◆ **PROBLEM DETAILS**: In the material below, find the line with "data_AF-A0A946U9X0-F1" and the line with "ATOM 17 C CA", then output both and every line between them exactly, omitting pictures.

◆ **DATA SUPPLIED**:
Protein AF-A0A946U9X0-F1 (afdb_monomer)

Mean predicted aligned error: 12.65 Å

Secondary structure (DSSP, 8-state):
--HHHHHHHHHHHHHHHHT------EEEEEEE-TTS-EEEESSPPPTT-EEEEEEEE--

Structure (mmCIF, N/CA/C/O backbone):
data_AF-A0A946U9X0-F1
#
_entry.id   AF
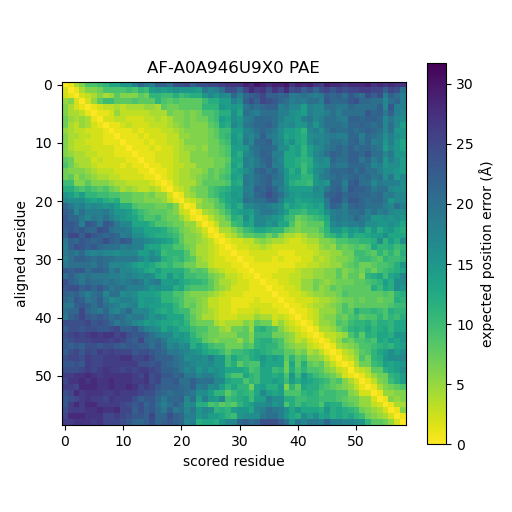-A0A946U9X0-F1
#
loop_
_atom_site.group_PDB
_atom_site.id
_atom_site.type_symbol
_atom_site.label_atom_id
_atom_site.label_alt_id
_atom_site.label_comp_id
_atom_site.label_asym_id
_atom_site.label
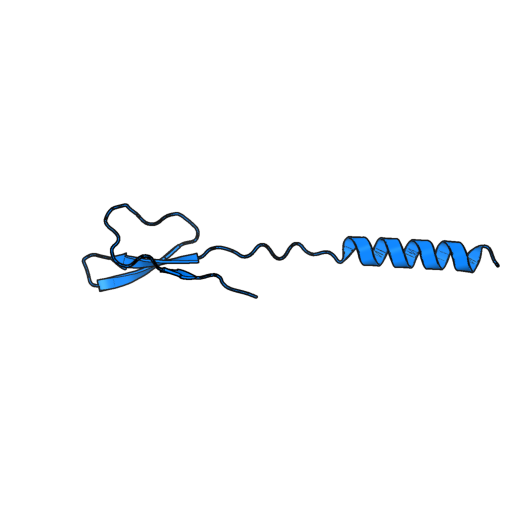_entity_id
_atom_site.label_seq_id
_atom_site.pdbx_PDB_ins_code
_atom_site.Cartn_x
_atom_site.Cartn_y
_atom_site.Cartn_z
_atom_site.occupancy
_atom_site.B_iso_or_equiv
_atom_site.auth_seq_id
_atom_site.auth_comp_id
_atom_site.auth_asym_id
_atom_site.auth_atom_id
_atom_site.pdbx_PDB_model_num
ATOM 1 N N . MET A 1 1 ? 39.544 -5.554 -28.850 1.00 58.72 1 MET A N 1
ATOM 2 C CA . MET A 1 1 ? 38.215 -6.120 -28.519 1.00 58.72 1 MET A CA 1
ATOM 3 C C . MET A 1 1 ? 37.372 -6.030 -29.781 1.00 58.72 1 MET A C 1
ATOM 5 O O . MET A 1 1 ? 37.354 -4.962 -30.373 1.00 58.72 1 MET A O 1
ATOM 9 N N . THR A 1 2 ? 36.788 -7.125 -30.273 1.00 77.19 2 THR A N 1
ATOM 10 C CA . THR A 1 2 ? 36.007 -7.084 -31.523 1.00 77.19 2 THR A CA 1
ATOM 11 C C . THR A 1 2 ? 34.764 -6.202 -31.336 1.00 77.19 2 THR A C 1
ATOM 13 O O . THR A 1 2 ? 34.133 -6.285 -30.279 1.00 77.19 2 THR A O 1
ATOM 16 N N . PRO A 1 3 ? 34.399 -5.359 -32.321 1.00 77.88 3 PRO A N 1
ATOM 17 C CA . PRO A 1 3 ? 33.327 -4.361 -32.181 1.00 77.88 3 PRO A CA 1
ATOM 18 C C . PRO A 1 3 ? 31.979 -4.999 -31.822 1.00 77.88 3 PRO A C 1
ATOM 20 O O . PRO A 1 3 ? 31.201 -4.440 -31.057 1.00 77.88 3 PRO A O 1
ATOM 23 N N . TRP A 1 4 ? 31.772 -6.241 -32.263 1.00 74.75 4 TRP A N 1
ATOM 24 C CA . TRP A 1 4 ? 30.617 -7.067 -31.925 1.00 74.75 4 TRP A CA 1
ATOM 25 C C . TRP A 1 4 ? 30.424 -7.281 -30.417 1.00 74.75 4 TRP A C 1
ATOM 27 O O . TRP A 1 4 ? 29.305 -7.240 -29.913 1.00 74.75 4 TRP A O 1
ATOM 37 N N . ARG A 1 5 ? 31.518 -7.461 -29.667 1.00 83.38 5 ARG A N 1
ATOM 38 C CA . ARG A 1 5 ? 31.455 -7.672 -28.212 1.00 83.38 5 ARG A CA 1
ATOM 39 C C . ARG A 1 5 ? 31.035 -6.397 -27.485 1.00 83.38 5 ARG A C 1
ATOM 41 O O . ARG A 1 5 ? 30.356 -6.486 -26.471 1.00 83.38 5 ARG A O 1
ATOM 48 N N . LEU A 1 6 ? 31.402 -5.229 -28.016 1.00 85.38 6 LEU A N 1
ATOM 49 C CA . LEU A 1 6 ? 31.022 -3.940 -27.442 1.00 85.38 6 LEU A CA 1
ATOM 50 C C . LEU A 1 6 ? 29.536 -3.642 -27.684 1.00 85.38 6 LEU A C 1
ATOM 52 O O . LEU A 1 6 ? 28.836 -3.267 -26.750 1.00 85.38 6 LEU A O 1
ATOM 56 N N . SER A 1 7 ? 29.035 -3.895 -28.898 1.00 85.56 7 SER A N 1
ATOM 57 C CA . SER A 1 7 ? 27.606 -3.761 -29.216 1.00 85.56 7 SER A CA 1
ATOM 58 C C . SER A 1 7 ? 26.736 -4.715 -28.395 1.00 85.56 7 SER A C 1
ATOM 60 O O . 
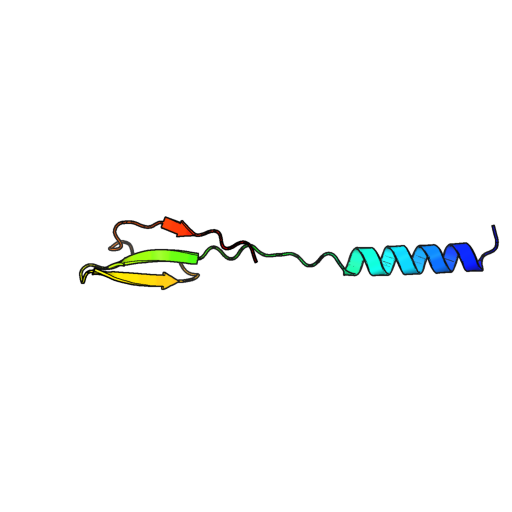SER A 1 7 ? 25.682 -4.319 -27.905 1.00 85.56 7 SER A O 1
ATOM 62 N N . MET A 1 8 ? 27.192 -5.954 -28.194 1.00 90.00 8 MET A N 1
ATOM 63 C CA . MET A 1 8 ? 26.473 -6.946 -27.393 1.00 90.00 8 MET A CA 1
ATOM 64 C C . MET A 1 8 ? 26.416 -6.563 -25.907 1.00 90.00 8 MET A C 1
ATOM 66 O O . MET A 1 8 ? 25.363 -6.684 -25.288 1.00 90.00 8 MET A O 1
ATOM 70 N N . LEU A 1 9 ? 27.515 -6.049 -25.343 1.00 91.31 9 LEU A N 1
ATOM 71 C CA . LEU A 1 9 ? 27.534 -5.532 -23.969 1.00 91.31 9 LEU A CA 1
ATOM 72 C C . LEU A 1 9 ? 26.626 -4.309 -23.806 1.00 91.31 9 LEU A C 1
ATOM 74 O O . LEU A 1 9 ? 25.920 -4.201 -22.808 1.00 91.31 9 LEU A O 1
---
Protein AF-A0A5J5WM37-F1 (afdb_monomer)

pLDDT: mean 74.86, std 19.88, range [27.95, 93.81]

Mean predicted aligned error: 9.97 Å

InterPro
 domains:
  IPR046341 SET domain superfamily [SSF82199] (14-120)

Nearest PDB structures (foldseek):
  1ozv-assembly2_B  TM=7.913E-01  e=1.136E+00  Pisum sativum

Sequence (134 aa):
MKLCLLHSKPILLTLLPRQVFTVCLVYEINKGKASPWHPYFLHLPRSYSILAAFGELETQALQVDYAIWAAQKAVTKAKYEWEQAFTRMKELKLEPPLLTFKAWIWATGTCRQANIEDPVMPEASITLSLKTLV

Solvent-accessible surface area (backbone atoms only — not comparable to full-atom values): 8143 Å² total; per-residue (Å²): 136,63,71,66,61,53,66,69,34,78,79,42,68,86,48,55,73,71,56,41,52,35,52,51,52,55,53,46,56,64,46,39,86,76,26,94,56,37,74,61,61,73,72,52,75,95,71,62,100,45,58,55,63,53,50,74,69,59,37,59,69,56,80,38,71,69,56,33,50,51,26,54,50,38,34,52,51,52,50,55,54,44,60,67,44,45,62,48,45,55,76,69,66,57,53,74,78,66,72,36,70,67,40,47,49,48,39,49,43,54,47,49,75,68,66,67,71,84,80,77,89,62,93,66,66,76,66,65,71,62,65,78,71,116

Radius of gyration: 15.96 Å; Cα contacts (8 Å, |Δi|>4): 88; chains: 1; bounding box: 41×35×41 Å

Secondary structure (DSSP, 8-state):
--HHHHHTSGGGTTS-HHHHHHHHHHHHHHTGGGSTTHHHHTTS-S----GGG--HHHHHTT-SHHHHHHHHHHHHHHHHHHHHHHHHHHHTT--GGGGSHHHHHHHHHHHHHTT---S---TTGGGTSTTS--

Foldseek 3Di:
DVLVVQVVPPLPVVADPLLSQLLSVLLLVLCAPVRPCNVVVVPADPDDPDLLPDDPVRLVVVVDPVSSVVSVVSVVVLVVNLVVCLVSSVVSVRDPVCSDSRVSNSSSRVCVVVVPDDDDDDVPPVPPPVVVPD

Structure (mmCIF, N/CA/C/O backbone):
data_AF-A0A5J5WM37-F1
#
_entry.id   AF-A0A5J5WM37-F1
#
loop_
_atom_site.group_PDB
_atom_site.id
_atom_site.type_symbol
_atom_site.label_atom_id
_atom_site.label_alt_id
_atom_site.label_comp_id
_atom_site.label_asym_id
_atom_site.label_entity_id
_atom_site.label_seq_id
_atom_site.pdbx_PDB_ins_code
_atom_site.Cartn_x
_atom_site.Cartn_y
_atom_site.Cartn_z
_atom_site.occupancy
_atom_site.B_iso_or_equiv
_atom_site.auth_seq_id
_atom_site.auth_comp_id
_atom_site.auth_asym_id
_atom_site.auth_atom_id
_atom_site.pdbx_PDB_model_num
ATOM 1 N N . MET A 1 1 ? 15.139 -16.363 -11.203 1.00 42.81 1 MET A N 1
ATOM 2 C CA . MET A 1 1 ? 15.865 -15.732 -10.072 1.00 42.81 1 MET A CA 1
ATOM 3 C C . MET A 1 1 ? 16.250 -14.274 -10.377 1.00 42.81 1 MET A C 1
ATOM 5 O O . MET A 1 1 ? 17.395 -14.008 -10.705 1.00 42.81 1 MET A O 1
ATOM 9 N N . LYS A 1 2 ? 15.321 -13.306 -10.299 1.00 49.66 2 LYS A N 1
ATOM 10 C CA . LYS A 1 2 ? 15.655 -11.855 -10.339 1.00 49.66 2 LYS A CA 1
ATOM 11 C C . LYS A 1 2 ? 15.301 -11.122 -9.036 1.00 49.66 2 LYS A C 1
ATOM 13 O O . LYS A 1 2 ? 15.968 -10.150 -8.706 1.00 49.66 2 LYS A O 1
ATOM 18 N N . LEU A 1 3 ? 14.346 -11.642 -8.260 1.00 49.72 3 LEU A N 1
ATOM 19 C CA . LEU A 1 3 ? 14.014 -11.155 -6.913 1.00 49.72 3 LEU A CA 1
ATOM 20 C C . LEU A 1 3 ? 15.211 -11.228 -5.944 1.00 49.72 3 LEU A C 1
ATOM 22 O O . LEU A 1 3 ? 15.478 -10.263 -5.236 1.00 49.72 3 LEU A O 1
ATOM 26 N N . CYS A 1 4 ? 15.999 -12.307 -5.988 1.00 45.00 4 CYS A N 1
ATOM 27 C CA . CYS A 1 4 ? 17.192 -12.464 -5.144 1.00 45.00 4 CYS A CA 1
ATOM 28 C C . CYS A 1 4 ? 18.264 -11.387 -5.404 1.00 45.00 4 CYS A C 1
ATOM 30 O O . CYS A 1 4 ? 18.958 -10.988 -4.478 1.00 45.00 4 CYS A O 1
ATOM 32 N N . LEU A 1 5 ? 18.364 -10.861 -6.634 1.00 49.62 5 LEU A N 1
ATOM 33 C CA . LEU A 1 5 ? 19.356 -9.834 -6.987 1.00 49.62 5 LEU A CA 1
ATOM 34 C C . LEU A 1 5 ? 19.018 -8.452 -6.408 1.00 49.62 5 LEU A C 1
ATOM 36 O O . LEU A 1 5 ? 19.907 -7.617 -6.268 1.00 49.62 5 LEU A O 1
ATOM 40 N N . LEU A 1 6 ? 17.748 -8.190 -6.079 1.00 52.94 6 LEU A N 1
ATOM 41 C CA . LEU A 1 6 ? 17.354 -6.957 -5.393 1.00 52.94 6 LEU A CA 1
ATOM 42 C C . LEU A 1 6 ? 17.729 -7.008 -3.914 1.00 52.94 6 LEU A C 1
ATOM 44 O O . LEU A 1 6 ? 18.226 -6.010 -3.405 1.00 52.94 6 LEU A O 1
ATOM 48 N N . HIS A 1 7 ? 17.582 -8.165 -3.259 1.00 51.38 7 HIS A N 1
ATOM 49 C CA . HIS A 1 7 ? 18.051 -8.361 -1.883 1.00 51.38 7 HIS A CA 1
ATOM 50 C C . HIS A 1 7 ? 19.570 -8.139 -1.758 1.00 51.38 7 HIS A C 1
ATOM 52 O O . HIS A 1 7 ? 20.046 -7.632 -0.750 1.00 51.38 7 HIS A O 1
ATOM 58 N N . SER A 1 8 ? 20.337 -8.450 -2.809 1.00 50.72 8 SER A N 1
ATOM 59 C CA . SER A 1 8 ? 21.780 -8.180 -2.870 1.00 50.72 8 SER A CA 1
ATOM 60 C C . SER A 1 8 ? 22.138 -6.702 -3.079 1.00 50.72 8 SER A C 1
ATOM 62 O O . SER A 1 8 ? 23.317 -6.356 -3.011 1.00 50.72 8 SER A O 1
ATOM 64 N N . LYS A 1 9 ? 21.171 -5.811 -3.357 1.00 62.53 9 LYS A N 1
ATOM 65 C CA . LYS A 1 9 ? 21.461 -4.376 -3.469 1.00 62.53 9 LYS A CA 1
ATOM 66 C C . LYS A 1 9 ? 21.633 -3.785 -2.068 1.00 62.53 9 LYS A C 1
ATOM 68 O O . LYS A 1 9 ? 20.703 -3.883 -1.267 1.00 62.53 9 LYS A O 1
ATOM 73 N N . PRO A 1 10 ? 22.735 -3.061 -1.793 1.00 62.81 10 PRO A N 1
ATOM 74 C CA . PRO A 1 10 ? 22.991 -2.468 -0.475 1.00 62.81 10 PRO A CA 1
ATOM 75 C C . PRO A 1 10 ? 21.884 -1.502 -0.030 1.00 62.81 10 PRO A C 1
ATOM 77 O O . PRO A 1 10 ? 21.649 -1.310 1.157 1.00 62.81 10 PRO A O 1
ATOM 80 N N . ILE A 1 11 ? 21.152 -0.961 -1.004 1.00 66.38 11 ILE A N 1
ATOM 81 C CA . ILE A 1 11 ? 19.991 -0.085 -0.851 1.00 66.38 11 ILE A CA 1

◆ **ANSWER**:
data_AF-A0A946U9X0-F1
#
_entry.id   AF
-A0A946U9X0-F1
#
loop_
_atom_site.group_PDB
_atom_site.id
_atom_site.type_symbol
_atom_site.label_atom_id
_atom_site.label_alt_id
_atom_site.label_comp_id
_atom_site.label_asym_id
_atom_site.label
_entity_id
_atom_site.label_seq_id
_atom_site.pdbx_PDB_ins_code
_atom_site.Cartn_x
_atom_site.Cartn_y
_atom_site.Cartn_z
_atom_site.occupancy
_atom_site.B_iso_or_equiv
_atom_site.auth_seq_id
_atom_site.auth_comp_id
_atom_site.auth_asym_id
_atom_site.auth_atom_id
_atom_site.pdbx_PDB_model_num
ATOM 1 N N . MET A 1 1 ? 39.544 -5.554 -28.850 1.00 58.72 1 MET A N 1
ATOM 2 C CA . MET A 1 1 ? 38.215 -6.120 -28.519 1.00 58.72 1 MET A CA 1
ATOM 3 C C . MET A 1 1 ? 37.372 -6.030 -29.781 1.00 58.72 1 MET A C 1
ATOM 5 O O . MET A 1 1 ? 37.354 -4.962 -30.373 1.00 58.72 1 MET A O 1
ATOM 9 N N . THR A 1 2 ? 36.788 -7.125 -30.273 1.00 77.19 2 THR A N 1
ATOM 10 C CA . THR A 1 2 ? 36.007 -7.084 -31.523 1.00 77.19 2 THR A CA 1
ATOM 11 C C . THR A 1 2 ? 34.764 -6.202 -31.336 1.00 77.19 2 THR A C 1
ATOM 13 O O . THR A 1 2 ? 34.133 -6.285 -30.279 1.00 77.19 2 THR A O 1
ATOM 16 N N . PRO A 1 3 ? 34.399 -5.359 -32.321 1.00 77.88 3 PRO A N 1
ATOM 17 C CA . PRO A 1 3 ? 33.327 -4.361 -32.181 1.00 77.88 3 PRO A CA 1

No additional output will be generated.